--- START ---

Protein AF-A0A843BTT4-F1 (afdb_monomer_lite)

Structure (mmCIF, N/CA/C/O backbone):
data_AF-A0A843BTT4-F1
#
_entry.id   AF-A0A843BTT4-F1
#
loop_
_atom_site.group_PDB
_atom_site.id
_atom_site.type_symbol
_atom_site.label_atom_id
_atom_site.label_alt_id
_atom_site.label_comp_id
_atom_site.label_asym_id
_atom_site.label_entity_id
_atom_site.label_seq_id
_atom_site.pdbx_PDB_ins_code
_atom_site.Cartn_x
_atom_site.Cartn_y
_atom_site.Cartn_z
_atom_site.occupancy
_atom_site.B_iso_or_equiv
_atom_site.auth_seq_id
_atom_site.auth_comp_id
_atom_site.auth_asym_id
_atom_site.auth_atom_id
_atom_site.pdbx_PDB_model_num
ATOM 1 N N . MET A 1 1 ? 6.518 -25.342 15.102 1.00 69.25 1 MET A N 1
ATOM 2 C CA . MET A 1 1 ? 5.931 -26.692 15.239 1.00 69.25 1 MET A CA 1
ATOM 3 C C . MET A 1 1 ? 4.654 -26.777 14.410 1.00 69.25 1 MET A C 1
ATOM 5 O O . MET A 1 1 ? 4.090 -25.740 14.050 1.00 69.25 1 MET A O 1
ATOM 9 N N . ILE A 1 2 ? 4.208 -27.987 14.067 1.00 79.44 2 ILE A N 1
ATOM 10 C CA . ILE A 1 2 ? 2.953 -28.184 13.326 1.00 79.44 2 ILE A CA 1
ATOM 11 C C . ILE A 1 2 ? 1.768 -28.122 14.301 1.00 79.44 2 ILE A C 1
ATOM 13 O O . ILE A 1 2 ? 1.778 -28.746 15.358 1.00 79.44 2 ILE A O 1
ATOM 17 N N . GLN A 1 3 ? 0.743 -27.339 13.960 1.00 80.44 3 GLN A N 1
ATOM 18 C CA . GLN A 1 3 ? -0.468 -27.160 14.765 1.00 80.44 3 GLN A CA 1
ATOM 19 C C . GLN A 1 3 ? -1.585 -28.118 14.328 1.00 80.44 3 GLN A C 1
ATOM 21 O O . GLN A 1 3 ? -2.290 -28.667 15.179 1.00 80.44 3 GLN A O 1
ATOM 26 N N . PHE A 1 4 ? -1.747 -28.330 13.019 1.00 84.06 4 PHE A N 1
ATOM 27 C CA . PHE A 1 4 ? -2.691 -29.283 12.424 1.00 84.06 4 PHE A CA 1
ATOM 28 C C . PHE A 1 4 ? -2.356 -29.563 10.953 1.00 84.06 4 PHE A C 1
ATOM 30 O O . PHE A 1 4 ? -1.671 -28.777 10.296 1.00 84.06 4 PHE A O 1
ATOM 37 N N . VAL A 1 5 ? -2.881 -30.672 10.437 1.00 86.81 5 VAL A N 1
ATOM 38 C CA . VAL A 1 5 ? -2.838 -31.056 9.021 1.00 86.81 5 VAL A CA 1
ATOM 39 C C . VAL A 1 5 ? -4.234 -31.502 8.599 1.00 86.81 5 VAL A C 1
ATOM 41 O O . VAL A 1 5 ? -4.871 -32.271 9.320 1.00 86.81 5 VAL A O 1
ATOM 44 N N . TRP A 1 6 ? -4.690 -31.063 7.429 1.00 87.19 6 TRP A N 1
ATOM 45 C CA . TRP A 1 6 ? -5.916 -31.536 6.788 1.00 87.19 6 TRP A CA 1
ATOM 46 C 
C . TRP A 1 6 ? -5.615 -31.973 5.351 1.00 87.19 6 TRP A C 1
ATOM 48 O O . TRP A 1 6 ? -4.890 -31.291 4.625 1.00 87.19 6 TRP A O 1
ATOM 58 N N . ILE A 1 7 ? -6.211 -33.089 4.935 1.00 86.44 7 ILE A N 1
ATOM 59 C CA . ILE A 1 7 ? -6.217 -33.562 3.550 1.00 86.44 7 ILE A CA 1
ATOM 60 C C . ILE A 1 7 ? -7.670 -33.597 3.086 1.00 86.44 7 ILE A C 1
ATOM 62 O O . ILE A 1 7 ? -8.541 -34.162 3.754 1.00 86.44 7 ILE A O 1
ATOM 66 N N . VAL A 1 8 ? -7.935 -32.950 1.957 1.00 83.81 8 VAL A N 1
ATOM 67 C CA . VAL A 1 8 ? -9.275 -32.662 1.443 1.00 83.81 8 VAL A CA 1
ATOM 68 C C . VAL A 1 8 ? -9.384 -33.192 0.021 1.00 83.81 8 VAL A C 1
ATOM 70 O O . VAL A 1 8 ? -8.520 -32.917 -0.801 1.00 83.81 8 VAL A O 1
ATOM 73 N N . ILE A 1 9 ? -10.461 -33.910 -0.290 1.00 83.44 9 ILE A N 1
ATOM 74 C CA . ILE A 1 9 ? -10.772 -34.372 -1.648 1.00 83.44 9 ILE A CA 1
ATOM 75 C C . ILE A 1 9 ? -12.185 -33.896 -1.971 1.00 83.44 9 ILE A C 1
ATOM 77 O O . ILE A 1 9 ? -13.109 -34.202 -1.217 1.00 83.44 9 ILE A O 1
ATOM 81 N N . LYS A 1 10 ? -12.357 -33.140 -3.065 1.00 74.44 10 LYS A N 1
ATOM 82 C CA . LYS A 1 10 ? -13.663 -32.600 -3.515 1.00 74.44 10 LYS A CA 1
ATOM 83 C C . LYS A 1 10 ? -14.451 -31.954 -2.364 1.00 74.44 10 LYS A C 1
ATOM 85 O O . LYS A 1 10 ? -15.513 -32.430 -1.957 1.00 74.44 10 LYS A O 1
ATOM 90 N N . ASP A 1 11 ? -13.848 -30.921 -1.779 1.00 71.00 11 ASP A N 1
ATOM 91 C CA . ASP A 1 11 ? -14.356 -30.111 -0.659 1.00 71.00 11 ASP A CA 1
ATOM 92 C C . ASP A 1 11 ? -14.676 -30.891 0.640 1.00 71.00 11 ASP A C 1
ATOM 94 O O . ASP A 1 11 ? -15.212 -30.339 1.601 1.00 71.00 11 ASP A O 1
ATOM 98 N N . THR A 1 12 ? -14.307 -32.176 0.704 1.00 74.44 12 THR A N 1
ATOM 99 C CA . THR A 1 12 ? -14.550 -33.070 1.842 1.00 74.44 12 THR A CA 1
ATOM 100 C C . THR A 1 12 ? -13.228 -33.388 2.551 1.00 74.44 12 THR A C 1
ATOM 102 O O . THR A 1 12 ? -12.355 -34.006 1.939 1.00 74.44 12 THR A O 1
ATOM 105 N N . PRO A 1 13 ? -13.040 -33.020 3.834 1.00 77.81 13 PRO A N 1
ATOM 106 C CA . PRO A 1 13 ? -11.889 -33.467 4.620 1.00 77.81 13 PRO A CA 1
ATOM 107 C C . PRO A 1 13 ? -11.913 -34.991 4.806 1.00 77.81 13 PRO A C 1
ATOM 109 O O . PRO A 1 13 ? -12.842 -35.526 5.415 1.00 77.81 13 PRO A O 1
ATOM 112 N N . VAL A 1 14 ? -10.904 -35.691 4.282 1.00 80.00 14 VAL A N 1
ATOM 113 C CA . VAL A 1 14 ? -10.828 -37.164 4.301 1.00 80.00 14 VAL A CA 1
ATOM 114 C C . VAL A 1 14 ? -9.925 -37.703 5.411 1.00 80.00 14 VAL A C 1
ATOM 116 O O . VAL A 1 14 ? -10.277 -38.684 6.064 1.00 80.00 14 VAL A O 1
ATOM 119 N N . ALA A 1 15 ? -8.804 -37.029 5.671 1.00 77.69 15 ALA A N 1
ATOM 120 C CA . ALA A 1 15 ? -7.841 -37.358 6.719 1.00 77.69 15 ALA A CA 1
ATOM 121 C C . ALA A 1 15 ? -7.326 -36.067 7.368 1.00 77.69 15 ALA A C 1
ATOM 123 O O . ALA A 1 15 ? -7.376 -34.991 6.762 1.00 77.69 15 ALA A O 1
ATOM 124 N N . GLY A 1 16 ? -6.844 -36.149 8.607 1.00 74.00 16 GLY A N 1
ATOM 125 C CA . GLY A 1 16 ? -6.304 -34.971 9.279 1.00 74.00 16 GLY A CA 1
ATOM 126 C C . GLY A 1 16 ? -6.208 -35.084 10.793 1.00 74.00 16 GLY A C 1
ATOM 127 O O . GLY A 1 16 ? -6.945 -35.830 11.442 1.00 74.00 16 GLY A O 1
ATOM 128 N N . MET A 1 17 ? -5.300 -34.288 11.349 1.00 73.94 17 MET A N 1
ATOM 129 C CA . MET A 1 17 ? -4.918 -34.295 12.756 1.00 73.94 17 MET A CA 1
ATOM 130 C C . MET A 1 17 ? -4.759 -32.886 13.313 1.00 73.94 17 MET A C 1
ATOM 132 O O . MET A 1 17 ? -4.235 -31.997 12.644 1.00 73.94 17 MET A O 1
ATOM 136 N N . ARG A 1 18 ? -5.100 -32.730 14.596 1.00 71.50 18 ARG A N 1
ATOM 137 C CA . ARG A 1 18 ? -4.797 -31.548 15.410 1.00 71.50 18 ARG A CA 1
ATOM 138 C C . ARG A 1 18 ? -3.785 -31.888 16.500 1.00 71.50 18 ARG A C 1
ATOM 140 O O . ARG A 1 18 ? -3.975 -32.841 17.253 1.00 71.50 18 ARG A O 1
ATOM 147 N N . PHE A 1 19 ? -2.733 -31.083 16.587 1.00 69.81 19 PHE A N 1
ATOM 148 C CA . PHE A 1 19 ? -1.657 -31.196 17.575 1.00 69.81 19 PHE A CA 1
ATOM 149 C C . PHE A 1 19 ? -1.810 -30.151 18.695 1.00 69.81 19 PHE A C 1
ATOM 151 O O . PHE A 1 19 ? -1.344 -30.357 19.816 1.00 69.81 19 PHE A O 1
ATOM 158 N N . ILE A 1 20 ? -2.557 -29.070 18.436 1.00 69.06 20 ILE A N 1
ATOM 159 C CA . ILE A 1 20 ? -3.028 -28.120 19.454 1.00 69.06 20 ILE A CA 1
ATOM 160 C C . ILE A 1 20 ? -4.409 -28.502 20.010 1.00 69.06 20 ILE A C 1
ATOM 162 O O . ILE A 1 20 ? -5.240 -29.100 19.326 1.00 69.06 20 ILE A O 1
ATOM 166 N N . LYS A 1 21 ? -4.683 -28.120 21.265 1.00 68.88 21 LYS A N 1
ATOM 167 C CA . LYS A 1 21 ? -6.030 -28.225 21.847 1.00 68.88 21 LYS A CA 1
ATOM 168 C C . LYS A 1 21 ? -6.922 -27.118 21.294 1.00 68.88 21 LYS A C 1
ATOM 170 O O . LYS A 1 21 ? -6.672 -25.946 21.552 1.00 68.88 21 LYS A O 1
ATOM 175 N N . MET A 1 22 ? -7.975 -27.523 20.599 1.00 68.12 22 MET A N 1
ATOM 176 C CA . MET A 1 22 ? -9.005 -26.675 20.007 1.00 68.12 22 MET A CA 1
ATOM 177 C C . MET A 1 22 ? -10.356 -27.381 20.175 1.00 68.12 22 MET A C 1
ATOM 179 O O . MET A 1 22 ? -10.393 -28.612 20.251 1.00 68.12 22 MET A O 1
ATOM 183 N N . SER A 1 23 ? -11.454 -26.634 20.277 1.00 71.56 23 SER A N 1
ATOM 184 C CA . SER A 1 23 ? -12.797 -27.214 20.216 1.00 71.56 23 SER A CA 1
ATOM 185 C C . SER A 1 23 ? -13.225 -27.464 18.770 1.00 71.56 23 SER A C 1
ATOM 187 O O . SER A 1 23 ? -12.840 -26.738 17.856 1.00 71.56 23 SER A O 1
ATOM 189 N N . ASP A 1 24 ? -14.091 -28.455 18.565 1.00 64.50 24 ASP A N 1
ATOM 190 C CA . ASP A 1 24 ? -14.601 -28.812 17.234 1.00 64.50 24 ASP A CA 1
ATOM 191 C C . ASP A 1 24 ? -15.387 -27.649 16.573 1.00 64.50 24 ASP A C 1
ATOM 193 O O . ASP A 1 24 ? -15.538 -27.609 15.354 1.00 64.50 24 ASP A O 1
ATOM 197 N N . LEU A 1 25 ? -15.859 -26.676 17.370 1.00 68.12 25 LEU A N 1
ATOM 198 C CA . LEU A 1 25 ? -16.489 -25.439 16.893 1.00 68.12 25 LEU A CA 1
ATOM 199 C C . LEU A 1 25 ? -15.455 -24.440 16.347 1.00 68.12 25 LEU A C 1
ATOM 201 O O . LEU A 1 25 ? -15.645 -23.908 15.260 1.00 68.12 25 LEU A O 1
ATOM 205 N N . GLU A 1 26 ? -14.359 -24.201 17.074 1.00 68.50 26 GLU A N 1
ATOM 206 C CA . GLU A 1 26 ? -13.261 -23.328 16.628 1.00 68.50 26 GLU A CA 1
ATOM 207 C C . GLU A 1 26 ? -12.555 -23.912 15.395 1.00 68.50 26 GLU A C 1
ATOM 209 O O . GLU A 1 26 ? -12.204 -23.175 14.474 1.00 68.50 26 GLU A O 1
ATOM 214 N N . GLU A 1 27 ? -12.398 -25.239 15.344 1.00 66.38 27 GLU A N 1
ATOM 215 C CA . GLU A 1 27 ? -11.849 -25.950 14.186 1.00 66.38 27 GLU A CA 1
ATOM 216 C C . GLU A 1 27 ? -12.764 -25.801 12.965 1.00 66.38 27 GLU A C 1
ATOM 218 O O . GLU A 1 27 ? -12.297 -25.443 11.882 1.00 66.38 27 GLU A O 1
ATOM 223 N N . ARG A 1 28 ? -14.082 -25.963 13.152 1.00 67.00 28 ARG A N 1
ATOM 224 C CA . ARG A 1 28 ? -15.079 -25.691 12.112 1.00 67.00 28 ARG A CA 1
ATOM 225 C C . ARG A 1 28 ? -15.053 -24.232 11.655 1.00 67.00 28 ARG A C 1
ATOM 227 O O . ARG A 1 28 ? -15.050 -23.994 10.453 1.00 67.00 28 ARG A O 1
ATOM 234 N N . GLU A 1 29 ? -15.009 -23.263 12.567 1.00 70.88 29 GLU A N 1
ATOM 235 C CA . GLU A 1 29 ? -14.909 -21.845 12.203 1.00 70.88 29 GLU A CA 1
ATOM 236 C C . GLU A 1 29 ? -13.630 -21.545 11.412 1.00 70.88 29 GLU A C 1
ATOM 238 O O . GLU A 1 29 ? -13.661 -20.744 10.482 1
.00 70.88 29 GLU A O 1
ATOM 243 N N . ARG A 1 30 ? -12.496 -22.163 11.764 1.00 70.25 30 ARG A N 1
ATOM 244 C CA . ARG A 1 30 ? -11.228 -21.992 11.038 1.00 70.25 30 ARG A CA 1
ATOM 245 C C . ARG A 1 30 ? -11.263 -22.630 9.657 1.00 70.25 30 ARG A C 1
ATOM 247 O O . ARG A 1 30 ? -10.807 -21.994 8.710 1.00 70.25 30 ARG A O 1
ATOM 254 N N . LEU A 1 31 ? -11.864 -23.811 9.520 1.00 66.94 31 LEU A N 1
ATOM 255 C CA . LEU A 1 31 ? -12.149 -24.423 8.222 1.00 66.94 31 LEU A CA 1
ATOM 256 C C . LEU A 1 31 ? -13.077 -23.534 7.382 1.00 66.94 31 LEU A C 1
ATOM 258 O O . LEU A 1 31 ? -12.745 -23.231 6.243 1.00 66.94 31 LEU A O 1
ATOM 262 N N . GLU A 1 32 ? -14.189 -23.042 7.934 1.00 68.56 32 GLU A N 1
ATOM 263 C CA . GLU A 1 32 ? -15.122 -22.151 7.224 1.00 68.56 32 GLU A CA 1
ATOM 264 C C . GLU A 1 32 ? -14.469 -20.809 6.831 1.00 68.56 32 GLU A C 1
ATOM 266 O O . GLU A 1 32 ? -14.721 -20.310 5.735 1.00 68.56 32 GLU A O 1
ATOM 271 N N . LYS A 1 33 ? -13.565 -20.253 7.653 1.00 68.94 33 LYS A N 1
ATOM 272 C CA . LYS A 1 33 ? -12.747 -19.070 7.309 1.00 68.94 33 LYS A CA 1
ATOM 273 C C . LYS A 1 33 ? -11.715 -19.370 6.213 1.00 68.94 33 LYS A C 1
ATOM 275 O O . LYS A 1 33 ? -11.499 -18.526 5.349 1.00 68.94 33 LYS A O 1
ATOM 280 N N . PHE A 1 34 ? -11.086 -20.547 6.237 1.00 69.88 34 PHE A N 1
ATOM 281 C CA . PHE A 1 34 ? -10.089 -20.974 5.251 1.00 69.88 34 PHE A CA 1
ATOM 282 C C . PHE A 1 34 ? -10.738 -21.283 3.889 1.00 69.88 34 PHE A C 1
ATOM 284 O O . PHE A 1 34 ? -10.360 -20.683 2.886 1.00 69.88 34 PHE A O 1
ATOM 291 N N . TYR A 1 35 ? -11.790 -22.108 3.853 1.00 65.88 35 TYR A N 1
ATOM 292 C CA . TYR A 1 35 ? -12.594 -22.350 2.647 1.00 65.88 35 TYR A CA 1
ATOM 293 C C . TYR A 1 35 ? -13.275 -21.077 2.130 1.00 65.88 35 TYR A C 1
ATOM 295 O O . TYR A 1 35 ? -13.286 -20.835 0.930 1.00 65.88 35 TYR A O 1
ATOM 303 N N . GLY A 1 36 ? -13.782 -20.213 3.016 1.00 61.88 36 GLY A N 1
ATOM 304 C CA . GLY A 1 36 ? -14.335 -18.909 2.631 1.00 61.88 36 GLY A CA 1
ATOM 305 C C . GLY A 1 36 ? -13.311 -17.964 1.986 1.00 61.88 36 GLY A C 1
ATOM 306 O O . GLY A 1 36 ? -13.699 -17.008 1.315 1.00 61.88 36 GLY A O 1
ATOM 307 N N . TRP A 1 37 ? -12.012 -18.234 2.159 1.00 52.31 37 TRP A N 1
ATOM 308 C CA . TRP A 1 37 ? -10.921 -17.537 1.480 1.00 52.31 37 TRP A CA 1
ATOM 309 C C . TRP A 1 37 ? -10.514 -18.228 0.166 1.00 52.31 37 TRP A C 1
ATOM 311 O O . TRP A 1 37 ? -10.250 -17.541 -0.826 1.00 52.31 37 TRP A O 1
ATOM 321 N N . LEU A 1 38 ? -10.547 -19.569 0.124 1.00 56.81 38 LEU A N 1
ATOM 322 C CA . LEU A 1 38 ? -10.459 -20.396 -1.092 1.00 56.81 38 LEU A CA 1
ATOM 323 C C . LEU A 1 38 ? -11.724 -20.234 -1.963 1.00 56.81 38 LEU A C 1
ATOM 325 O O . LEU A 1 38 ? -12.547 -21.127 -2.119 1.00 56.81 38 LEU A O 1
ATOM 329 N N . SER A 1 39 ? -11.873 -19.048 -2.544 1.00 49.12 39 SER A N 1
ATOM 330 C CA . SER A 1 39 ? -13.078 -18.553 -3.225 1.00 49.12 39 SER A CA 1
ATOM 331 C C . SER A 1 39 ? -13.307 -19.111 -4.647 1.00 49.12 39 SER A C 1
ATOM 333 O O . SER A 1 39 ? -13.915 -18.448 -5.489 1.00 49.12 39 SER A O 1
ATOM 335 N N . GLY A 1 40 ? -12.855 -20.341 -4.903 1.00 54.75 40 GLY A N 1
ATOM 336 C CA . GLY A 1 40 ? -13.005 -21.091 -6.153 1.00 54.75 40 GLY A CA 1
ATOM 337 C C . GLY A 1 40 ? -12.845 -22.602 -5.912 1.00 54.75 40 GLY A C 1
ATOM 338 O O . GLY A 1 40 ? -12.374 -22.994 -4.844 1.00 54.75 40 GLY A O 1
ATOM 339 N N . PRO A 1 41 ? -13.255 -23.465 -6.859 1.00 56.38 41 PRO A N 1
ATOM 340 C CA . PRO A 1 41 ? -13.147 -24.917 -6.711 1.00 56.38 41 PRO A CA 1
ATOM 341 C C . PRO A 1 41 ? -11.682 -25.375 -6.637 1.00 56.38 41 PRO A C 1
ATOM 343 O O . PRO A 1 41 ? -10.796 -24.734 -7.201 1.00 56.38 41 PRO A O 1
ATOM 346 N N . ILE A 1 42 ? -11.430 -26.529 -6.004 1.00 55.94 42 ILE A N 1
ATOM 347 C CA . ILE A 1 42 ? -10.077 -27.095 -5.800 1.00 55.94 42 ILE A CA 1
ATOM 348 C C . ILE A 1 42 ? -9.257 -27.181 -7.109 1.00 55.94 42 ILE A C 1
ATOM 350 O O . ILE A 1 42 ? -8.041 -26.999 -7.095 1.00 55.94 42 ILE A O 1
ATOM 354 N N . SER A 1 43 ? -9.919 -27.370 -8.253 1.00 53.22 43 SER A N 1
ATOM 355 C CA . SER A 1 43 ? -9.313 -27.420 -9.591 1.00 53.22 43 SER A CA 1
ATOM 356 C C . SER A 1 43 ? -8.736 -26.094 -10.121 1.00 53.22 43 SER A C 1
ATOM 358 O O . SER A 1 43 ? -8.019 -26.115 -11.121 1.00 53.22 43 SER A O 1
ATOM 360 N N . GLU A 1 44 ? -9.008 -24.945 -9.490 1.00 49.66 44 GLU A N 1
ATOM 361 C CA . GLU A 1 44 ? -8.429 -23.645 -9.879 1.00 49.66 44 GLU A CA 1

--- END ---
--- START ---

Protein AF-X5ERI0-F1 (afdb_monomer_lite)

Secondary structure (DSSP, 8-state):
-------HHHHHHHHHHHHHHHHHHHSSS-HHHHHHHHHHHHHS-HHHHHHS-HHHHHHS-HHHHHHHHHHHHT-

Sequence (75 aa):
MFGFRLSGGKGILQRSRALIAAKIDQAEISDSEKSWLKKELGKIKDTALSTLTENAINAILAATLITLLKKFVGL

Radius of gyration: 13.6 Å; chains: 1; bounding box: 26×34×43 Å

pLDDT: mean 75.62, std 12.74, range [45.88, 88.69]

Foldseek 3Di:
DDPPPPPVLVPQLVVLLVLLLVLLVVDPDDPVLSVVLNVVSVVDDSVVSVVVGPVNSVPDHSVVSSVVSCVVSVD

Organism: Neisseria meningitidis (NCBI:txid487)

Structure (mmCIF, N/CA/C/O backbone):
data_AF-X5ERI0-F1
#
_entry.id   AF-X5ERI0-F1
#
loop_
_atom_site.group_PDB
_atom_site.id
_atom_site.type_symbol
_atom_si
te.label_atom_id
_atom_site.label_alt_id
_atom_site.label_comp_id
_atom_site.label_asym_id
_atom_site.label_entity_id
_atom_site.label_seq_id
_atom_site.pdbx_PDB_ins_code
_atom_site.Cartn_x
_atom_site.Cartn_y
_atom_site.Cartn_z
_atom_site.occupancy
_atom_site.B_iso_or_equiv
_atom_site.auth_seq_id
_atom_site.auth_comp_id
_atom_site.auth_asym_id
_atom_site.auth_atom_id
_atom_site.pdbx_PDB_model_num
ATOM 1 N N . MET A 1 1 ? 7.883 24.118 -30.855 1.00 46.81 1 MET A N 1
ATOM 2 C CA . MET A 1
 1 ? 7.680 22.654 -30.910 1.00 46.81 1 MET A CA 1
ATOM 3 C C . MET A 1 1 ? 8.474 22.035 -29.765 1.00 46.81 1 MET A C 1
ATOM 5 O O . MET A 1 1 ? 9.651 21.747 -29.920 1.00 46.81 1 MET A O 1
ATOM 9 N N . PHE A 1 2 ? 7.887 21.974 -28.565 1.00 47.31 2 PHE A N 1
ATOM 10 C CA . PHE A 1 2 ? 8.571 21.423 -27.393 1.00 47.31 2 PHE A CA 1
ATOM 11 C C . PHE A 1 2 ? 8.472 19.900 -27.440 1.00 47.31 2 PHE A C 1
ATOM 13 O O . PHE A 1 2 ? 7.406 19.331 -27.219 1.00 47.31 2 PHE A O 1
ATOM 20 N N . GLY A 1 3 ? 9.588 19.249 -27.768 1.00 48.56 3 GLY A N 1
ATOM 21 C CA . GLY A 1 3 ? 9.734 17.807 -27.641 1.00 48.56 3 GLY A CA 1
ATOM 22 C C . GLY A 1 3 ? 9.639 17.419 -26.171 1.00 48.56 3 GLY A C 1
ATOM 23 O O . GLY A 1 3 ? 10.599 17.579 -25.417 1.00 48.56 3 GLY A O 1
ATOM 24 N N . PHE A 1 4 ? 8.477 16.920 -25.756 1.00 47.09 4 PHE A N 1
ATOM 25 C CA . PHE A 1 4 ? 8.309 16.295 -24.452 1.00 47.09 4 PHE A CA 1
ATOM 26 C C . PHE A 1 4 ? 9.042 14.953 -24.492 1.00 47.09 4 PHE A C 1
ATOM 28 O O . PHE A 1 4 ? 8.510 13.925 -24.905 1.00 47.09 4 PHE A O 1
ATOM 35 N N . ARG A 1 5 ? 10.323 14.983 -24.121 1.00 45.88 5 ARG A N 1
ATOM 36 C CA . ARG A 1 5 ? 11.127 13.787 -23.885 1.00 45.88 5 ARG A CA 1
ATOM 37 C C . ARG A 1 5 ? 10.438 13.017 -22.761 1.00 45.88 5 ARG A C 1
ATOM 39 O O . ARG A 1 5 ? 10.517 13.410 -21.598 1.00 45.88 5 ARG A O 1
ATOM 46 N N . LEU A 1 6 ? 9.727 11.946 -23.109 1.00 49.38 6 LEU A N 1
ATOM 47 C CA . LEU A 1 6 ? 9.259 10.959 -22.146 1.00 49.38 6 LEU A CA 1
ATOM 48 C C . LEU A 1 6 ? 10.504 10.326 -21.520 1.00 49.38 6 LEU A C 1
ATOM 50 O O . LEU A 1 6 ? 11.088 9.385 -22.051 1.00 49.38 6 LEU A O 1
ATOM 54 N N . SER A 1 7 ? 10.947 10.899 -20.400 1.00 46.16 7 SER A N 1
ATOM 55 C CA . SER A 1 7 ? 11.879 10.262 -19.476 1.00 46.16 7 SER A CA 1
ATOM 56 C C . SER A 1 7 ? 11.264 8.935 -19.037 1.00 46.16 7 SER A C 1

--- END ---

What you are asked to do: Find the line with "ATOM 148 C CA" in the entries above. Retype it and each line after it, exactly, through the line with "ATOM 166 N N", and stop there.

Final answer:
ATOM 148 C CA . PHE A 1 19 ? -1.657 -31.196 17.575 1.00 69.81 19 PHE A CA 1
ATOM 149 C C . PHE A 1 19 ? -1.810 -30.151 18.695 1.00 69.81 19 PHE A C 1
ATOM 151 O O . PHE A 1 19 ? -1.344 -30.357 19.816 1.00 69.81 19 PHE A O 1
ATOM 158 N N . ILE A 1 20 ? -2.557 -29.070 18.436 1.00 69.06 20 ILE A N 1
ATOM 159 C CA . ILE A 1 20 ? -3.028 -28.120 19.454 1.00 69.06 20 ILE A CA 1
ATOM 160 C C . ILE A 1 20 ? -4.409 -28.502 20.010 1.00 69.06 20 ILE A C 1
ATOM 162 O O . ILE A 1 20 ? -5.240 -29.100 19.326 1.00 69.06 20 ILE A O 1
ATOM 166 N N . LYS A 1 21 ? -4.683 -28.120 21.265 1.00 68.88 21 LYS A N 1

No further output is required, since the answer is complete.